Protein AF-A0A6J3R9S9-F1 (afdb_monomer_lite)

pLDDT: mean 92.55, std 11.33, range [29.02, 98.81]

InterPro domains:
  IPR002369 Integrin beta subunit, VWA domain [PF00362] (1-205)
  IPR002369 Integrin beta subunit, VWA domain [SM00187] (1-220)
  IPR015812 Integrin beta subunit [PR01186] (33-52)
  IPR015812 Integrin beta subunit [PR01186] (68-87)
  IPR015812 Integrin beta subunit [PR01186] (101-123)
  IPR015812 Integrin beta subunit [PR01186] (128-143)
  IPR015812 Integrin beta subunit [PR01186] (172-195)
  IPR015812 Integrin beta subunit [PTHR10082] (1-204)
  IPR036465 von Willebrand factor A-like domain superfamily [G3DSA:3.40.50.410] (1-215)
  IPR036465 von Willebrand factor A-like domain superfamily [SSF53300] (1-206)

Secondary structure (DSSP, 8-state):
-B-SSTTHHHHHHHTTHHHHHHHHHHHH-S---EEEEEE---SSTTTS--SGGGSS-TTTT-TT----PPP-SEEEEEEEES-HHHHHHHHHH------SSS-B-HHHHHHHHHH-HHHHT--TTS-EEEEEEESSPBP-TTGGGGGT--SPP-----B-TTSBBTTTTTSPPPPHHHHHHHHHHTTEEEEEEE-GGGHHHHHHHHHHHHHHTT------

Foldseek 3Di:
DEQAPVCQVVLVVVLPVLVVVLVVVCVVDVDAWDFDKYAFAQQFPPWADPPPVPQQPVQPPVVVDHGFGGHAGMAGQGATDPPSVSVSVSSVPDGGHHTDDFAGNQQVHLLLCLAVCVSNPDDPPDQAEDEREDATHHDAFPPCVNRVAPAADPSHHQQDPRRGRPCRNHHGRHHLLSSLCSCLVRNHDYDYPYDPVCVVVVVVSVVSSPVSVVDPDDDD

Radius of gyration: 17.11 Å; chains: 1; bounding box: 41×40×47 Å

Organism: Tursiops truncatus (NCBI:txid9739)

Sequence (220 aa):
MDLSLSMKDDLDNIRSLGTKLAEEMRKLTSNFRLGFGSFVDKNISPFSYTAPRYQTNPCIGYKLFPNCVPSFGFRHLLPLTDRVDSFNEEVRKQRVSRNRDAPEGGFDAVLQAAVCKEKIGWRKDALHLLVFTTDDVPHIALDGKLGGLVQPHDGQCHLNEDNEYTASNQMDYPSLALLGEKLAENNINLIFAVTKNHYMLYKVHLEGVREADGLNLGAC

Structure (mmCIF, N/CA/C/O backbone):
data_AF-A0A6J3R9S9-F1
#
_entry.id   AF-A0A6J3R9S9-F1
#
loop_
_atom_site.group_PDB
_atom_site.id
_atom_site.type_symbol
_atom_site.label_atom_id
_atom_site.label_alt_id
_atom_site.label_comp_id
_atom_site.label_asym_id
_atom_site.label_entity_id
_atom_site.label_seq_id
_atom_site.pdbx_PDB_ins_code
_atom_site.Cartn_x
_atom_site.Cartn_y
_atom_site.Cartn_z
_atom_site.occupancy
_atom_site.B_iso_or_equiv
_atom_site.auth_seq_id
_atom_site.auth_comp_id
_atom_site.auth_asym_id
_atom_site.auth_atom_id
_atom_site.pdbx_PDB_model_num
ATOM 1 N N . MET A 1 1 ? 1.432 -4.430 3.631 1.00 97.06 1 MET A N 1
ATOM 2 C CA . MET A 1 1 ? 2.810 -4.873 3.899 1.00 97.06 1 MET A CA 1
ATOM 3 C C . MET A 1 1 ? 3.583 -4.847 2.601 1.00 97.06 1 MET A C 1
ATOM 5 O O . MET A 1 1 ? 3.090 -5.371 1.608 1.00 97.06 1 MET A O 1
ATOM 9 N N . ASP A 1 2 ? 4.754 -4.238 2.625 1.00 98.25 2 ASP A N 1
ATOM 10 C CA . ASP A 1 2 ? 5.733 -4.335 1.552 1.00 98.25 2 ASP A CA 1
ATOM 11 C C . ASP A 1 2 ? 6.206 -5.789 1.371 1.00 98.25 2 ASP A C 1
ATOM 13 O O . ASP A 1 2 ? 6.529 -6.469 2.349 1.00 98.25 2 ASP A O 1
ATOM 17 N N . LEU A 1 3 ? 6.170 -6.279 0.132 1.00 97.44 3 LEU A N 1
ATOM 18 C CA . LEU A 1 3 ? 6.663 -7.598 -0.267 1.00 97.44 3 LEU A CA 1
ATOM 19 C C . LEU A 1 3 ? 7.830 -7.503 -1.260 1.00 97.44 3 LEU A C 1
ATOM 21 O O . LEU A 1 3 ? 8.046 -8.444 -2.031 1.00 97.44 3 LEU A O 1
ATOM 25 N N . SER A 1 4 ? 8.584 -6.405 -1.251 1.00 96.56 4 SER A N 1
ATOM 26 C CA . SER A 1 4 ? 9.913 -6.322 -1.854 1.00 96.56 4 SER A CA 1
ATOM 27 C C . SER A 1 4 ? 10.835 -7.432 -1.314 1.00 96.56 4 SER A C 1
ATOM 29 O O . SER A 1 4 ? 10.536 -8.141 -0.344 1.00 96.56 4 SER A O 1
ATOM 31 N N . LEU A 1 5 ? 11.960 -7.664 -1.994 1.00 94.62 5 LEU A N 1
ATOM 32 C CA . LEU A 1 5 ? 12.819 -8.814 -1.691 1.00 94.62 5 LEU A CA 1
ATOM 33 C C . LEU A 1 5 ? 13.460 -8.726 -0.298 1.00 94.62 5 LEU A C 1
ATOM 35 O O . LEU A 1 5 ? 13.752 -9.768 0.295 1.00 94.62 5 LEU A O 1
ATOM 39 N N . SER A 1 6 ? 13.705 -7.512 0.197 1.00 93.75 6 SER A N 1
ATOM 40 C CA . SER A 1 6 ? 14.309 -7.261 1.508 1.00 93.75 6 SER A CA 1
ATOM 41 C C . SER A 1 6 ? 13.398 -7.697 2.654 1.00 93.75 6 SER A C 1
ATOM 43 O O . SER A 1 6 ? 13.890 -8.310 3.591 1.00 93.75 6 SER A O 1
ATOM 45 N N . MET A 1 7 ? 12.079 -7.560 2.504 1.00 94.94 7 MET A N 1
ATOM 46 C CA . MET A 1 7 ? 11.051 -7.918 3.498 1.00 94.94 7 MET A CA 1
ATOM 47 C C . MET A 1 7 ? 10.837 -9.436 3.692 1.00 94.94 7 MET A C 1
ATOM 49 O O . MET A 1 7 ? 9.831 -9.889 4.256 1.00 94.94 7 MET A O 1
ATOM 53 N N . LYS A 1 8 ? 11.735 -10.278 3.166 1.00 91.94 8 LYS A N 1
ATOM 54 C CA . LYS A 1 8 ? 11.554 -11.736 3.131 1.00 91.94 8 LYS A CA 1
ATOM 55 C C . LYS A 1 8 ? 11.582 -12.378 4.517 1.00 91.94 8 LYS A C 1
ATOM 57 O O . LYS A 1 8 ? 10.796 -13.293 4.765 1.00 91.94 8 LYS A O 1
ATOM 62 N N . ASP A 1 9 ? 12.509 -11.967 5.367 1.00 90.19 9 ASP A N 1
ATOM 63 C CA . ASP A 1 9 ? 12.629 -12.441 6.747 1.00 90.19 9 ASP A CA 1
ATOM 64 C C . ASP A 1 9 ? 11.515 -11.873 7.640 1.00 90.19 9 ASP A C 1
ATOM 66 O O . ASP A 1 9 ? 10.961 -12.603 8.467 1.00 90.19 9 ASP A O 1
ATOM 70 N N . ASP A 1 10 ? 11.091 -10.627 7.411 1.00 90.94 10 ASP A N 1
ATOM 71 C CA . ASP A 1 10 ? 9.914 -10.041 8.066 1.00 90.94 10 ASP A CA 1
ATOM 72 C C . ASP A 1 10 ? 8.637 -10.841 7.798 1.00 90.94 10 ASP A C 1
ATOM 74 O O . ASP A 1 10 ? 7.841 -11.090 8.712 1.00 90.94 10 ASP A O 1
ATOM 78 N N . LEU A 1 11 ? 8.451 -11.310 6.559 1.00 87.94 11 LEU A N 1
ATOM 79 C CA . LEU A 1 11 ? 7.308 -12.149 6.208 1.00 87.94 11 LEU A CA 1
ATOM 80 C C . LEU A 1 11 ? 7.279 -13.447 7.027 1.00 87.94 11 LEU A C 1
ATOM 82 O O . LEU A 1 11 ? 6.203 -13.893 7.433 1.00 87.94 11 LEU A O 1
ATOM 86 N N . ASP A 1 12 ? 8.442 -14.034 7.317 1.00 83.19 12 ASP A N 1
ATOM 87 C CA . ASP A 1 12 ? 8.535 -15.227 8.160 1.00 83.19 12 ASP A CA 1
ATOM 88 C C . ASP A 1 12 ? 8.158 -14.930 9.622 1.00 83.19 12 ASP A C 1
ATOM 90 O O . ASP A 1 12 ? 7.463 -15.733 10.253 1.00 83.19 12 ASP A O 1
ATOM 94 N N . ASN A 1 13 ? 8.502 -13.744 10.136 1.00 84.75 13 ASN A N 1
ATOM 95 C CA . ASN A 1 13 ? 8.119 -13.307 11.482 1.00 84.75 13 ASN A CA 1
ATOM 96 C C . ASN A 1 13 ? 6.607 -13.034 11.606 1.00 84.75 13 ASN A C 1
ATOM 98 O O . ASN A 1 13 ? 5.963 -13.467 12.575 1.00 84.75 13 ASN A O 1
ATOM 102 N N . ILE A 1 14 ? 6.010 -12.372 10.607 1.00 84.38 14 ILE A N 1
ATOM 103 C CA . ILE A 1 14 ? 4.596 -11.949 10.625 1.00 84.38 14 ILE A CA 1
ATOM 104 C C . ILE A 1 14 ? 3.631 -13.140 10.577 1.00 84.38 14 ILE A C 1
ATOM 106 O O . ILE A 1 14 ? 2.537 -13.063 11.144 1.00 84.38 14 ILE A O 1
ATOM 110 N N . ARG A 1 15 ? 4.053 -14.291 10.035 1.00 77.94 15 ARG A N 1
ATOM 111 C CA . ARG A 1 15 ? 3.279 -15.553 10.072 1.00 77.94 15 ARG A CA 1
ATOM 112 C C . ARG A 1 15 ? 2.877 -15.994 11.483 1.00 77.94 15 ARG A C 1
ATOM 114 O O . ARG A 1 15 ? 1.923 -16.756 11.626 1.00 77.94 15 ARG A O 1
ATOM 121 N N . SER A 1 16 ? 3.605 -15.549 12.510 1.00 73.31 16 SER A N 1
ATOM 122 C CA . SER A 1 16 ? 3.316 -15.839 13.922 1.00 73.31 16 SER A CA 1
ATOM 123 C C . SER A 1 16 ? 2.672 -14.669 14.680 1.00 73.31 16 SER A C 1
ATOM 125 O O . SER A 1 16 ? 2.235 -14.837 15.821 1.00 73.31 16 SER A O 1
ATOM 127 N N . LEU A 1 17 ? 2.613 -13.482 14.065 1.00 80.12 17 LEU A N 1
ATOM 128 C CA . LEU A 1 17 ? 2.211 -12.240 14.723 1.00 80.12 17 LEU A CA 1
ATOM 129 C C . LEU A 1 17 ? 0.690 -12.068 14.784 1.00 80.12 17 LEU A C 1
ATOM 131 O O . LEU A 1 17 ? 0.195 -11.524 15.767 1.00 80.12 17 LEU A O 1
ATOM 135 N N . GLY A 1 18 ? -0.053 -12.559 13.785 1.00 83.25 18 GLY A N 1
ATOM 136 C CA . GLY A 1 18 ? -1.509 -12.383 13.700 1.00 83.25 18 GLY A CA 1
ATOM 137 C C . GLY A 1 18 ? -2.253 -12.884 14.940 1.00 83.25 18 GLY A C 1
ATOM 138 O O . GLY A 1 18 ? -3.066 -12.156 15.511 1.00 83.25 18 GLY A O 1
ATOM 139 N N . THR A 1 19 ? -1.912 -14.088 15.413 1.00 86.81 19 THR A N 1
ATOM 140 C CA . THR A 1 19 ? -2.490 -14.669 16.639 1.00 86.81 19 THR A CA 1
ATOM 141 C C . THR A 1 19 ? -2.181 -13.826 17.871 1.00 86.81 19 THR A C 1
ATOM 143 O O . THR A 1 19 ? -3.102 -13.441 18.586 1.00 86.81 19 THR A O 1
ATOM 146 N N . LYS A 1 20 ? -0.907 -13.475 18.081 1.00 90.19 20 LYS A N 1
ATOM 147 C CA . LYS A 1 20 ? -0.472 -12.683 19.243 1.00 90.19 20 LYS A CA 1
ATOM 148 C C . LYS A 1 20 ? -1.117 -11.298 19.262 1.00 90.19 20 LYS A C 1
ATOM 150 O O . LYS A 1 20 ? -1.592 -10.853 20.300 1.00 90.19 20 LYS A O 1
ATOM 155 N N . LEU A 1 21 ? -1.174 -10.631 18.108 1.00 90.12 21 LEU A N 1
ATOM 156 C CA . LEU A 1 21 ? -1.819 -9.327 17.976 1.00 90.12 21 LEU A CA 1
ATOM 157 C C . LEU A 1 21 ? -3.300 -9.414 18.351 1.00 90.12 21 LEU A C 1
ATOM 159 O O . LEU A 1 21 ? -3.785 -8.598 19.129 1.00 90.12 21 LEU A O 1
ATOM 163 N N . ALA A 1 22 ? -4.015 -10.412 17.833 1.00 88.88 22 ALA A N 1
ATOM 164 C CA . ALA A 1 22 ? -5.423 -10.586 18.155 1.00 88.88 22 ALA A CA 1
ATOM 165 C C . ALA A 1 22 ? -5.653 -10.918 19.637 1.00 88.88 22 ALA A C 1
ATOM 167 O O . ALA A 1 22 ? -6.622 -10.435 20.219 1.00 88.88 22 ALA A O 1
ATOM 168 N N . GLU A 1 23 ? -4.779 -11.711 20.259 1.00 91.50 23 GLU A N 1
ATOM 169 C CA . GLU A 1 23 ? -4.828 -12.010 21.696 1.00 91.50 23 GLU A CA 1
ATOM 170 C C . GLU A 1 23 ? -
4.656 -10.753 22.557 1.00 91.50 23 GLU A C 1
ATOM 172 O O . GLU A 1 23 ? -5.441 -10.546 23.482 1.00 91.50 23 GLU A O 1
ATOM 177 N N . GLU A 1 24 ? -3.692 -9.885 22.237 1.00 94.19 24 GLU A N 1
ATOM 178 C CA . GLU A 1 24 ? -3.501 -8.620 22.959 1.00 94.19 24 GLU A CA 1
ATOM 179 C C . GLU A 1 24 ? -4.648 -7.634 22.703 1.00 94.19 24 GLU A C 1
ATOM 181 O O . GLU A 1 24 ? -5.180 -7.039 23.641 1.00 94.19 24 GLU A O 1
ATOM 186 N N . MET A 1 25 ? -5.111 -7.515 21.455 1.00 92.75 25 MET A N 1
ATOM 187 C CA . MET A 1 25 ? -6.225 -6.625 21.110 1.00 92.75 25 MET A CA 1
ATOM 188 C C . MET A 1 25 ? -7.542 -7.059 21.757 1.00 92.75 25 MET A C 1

## [TO DO]
Return exactly the lines above from the line that has "ATOM 86 N N" through the line that has "ATOM 135 N N", inclusive, and nothing else.

## [RESPONSE AREA]
ATOM 86 N N . ASP A 1 12 ? 8.442 -14.034 7.317 1.00 83.19 12 ASP A N 1
ATOM 87 C CA . ASP A 1 12 ? 8.535 -15.227 8.160 1.00 83.19 12 ASP A CA 1
ATOM 88 C C . ASP A 1 12 ? 8.158 -14.930 9.622 1.00 83.19 12 ASP A C 1
ATOM 90 O O . ASP A 1 12 ? 7.463 -15.733 10.253 1.00 83.19 12 ASP A O 1
ATOM 94 N N . ASN A 1 13 ? 8.502 -13.744 10.136 1.00 84.75 13 ASN A N 1
ATOM 95 C CA . ASN A 1 13 ? 8.119 -13.307 11.482 1.00 84.75 13 ASN A CA 1
ATOM 96 C C . ASN A 1 13 ? 6.607 -13.034 11.606 1.00 84.75 13 ASN A C 1
ATOM 98 O O . ASN A 1 13 ? 5.963 -13.467 12.575 1.00 84.75 13 ASN A O 1
ATOM 102 N N . ILE A 1 14 ? 6.010 -12.372 10.607 1.00 84.38 14 ILE A N 1
ATOM 103 C CA . ILE A 1 14 ? 4.596 -11.949 10.625 1.00 84.38 14 ILE A CA 1
ATOM 104 C C . ILE A 1 14 ? 3.631 -13.140 10.577 1.00 84.38 14 ILE A C 1
ATOM 106 O O . ILE A 1 14 ? 2.537 -13.063 11.144 1.00 84.38 14 ILE A O 1
ATOM 110 N N . ARG A 1 15 ? 4.053 -14.291 10.035 1.00 77.94 15 ARG A N 1
ATOM 111 C CA . ARG A 1 15 ? 3.279 -15.553 10.072 1.00 77.94 15 ARG A CA 1
ATOM 112 C C . ARG A 1 15 ? 2.877 -15.994 11.483 1.00 77.94 15 ARG A C 1
ATOM 114 O O . ARG A 1 15 ? 1.923 -16.756 11.626 1.00 77.94 15 ARG A O 1
ATOM 121 N N . SER A 1 16 ? 3.605 -15.549 12.510 1.00 73.31 16 SER A N 1
ATOM 122 C CA . SER A 1 16 ? 3.316 -15.839 13.922 1.00 73.31 16 SER A CA 1
ATOM 123 C C . SER A 1 16 ? 2.672 -14.669 14.680 1.00 73.31 16 SER A C 1
ATOM 125 O O . SER A 1 16 ? 2.235 -14.837 15.821 1.00 73.31 16 SER A O 1
ATOM 127 N N . LEU A 1 17 ? 2.613 -13.482 14.065 1.00 80.12 17 LEU A N 1
ATOM 128 C CA . LEU A 1 17 ? 2.211 -12.240 14.723 1.00 80.12 17 LEU A CA 1
ATOM 129 C C . LEU A 1 17 ? 0.690 -12.068 14.784 1.00 80.12 17 LEU A C 1
ATOM 131 O O . LEU A 1 17 ? 0.195 -11.524 15.767 1.00 80.12 17 LEU A O 1
ATOM 135 N N . GLY A 1 18 ? -0.053 -12.559 13.785 1.00 83.25 18 GLY A N 1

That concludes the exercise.